■ Your objective
From the entries that follow, reproduce exactly and only the lines from the line with "ATOM 213 O O" to the line with "ATOM 247 O O", endpoints included.

Data records

##############################

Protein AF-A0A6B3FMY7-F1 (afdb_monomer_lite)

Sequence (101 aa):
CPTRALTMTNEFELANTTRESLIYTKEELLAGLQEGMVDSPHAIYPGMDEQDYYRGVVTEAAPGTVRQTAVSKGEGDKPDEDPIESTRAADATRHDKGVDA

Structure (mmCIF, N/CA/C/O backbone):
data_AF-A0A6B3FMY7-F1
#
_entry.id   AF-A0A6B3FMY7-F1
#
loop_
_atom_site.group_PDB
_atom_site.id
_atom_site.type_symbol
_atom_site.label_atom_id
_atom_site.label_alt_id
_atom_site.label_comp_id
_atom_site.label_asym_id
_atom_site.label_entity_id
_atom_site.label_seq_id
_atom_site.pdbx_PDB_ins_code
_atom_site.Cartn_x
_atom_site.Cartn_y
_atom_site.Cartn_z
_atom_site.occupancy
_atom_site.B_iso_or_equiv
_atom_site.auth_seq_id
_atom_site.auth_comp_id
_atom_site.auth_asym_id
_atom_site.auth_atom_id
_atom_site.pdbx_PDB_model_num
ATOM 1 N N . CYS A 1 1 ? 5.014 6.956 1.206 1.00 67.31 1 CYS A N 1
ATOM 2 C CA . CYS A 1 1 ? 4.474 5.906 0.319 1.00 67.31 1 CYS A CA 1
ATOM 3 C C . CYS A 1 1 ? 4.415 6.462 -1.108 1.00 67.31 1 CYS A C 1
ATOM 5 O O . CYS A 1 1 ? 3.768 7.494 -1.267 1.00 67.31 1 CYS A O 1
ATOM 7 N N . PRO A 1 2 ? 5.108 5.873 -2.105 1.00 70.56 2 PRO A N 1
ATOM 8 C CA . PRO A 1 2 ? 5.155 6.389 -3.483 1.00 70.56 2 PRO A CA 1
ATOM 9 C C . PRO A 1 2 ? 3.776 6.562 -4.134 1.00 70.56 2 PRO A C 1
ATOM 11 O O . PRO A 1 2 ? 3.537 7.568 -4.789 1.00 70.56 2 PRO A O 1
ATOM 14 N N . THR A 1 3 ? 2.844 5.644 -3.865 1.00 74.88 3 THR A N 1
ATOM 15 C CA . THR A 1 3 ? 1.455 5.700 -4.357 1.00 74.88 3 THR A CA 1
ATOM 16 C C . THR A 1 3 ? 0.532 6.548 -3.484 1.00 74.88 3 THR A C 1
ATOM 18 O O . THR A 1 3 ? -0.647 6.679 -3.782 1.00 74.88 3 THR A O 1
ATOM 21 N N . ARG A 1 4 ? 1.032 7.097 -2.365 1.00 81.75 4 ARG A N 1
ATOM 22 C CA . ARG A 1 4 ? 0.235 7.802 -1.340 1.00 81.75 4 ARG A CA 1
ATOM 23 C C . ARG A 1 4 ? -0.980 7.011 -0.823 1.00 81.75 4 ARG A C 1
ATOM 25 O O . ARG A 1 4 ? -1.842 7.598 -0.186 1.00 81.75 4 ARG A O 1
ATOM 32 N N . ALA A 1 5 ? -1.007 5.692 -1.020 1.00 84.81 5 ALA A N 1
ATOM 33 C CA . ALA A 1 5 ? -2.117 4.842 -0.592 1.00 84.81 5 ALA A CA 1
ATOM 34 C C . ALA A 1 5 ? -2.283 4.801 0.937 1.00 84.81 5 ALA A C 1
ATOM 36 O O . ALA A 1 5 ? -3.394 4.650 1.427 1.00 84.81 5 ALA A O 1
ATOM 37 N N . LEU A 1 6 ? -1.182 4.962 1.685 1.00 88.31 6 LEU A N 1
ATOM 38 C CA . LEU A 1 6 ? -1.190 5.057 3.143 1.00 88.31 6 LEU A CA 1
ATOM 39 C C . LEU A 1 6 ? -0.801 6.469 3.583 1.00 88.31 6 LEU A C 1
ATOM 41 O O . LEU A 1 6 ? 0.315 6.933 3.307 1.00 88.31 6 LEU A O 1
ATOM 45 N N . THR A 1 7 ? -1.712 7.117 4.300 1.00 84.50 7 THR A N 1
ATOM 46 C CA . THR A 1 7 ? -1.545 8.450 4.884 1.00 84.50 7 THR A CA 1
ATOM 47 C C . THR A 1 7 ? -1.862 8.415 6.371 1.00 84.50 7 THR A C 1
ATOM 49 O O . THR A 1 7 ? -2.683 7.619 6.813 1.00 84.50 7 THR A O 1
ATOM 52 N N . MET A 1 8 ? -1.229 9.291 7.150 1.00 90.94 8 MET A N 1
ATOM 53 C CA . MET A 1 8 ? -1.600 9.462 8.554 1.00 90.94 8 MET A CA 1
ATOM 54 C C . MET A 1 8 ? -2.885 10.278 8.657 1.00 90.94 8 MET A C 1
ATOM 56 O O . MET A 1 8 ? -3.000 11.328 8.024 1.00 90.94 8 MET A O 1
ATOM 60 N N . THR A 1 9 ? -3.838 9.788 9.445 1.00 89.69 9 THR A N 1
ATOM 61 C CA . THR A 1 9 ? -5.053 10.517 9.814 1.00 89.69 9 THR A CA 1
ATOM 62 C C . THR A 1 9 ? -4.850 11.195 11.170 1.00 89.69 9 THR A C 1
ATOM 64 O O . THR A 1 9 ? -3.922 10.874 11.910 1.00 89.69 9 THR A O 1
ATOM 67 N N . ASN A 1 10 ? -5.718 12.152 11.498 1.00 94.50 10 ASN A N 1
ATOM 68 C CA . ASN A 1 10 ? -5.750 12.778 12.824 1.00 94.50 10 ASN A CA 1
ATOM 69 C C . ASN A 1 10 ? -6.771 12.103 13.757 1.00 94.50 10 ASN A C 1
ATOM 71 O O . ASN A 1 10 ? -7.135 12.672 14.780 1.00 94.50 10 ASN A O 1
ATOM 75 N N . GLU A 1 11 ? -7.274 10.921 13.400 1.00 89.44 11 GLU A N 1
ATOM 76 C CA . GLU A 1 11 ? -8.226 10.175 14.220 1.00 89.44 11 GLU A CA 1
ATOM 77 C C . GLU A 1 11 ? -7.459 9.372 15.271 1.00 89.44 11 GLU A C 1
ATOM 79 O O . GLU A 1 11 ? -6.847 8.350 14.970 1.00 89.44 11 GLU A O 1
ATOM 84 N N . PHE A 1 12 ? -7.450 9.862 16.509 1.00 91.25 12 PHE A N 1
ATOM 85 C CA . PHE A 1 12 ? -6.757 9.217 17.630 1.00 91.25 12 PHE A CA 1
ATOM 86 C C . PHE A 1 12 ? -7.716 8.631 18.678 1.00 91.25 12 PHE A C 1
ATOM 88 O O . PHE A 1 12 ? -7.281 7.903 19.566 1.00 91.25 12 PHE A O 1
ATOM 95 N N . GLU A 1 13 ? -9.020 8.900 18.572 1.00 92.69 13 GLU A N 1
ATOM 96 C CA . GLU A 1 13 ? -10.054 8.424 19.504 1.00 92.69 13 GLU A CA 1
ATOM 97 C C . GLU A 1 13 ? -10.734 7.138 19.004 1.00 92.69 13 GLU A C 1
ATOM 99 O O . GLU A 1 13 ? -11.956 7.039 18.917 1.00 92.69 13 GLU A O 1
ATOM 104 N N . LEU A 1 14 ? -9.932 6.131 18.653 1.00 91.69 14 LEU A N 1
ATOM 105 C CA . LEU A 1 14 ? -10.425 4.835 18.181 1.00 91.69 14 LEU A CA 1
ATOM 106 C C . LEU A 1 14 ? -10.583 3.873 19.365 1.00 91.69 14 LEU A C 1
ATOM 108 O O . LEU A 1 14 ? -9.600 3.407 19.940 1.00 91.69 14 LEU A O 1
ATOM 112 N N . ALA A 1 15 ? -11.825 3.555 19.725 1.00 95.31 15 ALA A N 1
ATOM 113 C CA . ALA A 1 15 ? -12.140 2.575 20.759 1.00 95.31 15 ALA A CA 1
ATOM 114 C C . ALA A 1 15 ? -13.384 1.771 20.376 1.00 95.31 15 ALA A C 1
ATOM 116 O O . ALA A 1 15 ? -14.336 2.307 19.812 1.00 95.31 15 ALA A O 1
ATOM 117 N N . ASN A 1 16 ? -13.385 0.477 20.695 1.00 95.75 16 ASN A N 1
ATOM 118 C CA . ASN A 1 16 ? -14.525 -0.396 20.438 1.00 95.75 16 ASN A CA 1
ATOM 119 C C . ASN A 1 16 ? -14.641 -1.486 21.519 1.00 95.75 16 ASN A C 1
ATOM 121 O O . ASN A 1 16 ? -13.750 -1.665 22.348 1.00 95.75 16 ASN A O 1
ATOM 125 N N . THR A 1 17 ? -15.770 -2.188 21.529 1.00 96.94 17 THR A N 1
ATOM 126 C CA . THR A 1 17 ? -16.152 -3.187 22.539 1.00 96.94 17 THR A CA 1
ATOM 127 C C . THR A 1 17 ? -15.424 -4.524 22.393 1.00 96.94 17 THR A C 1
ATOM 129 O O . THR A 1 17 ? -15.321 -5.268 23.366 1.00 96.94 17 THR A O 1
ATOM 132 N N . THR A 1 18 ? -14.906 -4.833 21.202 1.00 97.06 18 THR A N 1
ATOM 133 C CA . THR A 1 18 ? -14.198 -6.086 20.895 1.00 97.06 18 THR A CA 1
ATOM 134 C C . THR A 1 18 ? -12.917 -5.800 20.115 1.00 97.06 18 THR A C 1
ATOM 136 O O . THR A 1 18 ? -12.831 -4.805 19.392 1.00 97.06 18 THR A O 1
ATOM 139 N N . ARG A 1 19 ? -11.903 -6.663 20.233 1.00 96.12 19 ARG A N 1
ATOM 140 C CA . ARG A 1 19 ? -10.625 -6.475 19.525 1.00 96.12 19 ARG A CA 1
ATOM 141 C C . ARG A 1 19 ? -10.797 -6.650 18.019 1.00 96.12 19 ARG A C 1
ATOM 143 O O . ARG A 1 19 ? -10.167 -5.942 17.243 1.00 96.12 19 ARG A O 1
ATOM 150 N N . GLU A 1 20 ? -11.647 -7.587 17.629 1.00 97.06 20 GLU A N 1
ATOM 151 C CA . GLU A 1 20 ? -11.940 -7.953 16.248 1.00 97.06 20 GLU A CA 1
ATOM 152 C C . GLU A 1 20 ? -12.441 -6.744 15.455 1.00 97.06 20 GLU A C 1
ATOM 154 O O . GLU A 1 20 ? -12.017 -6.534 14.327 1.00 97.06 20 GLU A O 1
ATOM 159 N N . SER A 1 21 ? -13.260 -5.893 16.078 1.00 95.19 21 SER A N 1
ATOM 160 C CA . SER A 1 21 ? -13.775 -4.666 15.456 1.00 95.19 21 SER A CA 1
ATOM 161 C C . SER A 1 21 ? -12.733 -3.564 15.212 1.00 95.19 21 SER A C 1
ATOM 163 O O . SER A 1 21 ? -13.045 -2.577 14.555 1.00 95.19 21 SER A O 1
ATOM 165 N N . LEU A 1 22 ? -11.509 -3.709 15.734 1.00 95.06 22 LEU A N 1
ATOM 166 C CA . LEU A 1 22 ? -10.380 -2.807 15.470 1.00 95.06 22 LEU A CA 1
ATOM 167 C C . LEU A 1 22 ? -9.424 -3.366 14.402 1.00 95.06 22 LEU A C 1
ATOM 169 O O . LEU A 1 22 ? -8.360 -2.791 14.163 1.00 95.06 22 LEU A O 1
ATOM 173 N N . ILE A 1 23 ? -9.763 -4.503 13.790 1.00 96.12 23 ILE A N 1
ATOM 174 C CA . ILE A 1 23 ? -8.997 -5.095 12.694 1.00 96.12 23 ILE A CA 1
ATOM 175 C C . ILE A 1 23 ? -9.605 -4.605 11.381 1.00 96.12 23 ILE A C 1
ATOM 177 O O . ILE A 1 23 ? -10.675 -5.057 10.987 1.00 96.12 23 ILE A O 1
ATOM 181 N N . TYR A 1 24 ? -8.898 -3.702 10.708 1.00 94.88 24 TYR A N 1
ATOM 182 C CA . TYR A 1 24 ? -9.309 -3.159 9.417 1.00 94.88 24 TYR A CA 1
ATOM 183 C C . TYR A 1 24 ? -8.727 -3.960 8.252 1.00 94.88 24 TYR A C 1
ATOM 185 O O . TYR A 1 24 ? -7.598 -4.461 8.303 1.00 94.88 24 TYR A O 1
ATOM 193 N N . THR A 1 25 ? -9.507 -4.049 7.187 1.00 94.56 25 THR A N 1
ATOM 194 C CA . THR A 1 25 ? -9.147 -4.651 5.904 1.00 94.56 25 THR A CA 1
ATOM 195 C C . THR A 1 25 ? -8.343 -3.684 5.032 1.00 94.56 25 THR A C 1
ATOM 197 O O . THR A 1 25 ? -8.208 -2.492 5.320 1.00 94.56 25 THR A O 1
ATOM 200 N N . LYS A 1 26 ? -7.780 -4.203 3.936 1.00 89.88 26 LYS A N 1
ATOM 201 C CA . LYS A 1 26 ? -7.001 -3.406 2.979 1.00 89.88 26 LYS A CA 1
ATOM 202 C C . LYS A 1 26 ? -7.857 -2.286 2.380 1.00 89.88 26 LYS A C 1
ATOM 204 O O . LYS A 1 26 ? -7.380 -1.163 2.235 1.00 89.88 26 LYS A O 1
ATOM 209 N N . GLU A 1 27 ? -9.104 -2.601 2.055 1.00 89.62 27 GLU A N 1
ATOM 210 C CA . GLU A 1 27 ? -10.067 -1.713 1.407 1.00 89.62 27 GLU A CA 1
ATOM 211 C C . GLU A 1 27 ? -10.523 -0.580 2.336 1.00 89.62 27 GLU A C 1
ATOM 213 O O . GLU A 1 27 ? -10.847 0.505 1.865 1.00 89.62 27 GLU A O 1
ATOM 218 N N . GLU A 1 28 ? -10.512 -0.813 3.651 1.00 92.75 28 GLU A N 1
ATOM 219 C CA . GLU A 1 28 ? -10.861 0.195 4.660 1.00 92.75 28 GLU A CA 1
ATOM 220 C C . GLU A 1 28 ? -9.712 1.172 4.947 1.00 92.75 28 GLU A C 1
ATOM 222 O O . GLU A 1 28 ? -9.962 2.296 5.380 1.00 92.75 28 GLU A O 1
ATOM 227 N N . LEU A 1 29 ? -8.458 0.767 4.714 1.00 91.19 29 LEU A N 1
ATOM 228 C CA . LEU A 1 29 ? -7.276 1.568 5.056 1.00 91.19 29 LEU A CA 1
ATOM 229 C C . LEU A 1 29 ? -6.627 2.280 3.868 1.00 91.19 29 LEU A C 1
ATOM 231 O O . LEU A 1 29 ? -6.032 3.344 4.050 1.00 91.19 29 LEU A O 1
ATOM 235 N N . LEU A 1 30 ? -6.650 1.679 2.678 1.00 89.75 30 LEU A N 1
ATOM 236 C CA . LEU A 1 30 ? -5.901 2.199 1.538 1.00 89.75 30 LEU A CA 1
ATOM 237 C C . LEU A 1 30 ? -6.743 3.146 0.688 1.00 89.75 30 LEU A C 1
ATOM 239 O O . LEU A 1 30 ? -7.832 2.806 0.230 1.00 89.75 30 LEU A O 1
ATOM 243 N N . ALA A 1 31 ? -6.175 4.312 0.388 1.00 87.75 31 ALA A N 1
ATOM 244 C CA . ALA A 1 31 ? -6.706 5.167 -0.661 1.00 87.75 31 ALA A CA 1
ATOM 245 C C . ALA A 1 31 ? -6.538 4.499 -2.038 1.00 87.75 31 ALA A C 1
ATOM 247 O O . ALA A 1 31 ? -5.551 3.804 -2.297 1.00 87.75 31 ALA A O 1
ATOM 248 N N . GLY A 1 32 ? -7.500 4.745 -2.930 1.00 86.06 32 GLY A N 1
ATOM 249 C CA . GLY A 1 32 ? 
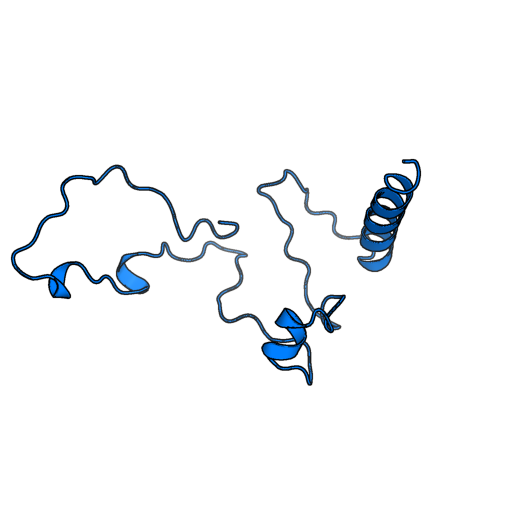-7.458 4.254 -4.306 1.00 86.06 32 GLY A CA 1
ATOM 250 C C . GLY A 1 32 ? -6.279 4.817 -5.109 1.00 86.06 32 GLY A C 1
ATOM 251 O O . GLY A 1 32 ? -5.735 5.879 -4.797 1.00 86.06 32 GLY A O 1
ATOM 252 N N . LEU A 1 33 ? -5.900 4.100 -6.167 1.00 85.44 33 LEU A N 1
ATOM 253 C CA . LEU A 1 33 ? -4.832 4.519 -7.074 1.00 85.44 33 LEU A CA 1
ATOM 254 C C . LEU A 1 33 ? -5.260 5.709 -7.933 1.00 85.44 33 LEU A C 1
ATOM 256 O O . LEU A 1 33 ? -6.408 5.813 -8.364 1.00 85.44 33 LEU A O 1
ATOM 260 N N . GLN A 1 34 ? -4.303 6.593 -8.197 1.00 84.81 34 GLN A N 1
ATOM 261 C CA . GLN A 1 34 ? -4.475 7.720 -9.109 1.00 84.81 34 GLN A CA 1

##############################

■ Task solution
ATOM 213 O O . GLU A 1 27 ? -10.847 0.505 1.865 1.00 89.62 27 GLU A O 1
ATOM 218 N N . GLU A 1 28 ? -10.512 -0.813 3.651 1.00 92.75 28 GLU A N 1
ATOM 219 C CA . GLU A 1 28 ? -10.861 0.195 4.660 1.00 92.75 28 GLU A CA 1
ATOM 220 C C . GLU A 1 28 ? -9.712 1.172 4.947 1.00 92.75 28 GLU A C 1
ATOM 222 O O . GLU A 1 28 ? -9.962 2.296 5.380 1.00 92.75 28 GLU A O 1
ATOM 227 N N . LEU A 1 29 ? -8.458 0.767 4.714 1.00 91.19 29 LEU A N 1
ATOM 228 C CA . LEU A 1 29 ? -7.276 1.568 5.056 1.00 91.19 29 LEU A CA 1
ATOM 229 C C . LEU A 1 29 ? -6.627 2.280 3.868 1.00 91.19 29 LEU A C 1
ATOM 231 O O . LEU A 1 29 ? -6.032 3.344 4.050 1.00 91.19 29 LEU A O 1
ATOM 235 N N . LEU A 1 30 ? -6.650 1.679 2.678 1.00 89.75 30 LEU A N 1
ATOM 236 C CA . LEU A 1 30 ? -5.901 2.199 1.538 1.00 89.75 30 LEU A CA 1
ATOM 237 C C . LEU A 1 30 ? -6.743 3.146 0.688 1.00 89.75 30 LEU A C 1
ATOM 239 O O . LEU A 1 30 ? -7.832 2.806 0.230 1.00 89.75 30 LEU A O 1
ATOM 243 N N . ALA A 1 31 ? -6.175 4.312 0.388 1.00 87.75 31 ALA A N 1
ATOM 244 C CA . ALA A 1 31 ? -6.706 5.167 -0.661 1.00 87.75 31 ALA A CA 1
ATOM 245 C C . ALA A 1 31 ? -6.538 4.499 -2.038 1.00 87.75 31 ALA A C 1
ATOM 247 O O . ALA A 1 31 ? -5.551 3.804 -2.297 1.00 87.75 31 ALA A O 1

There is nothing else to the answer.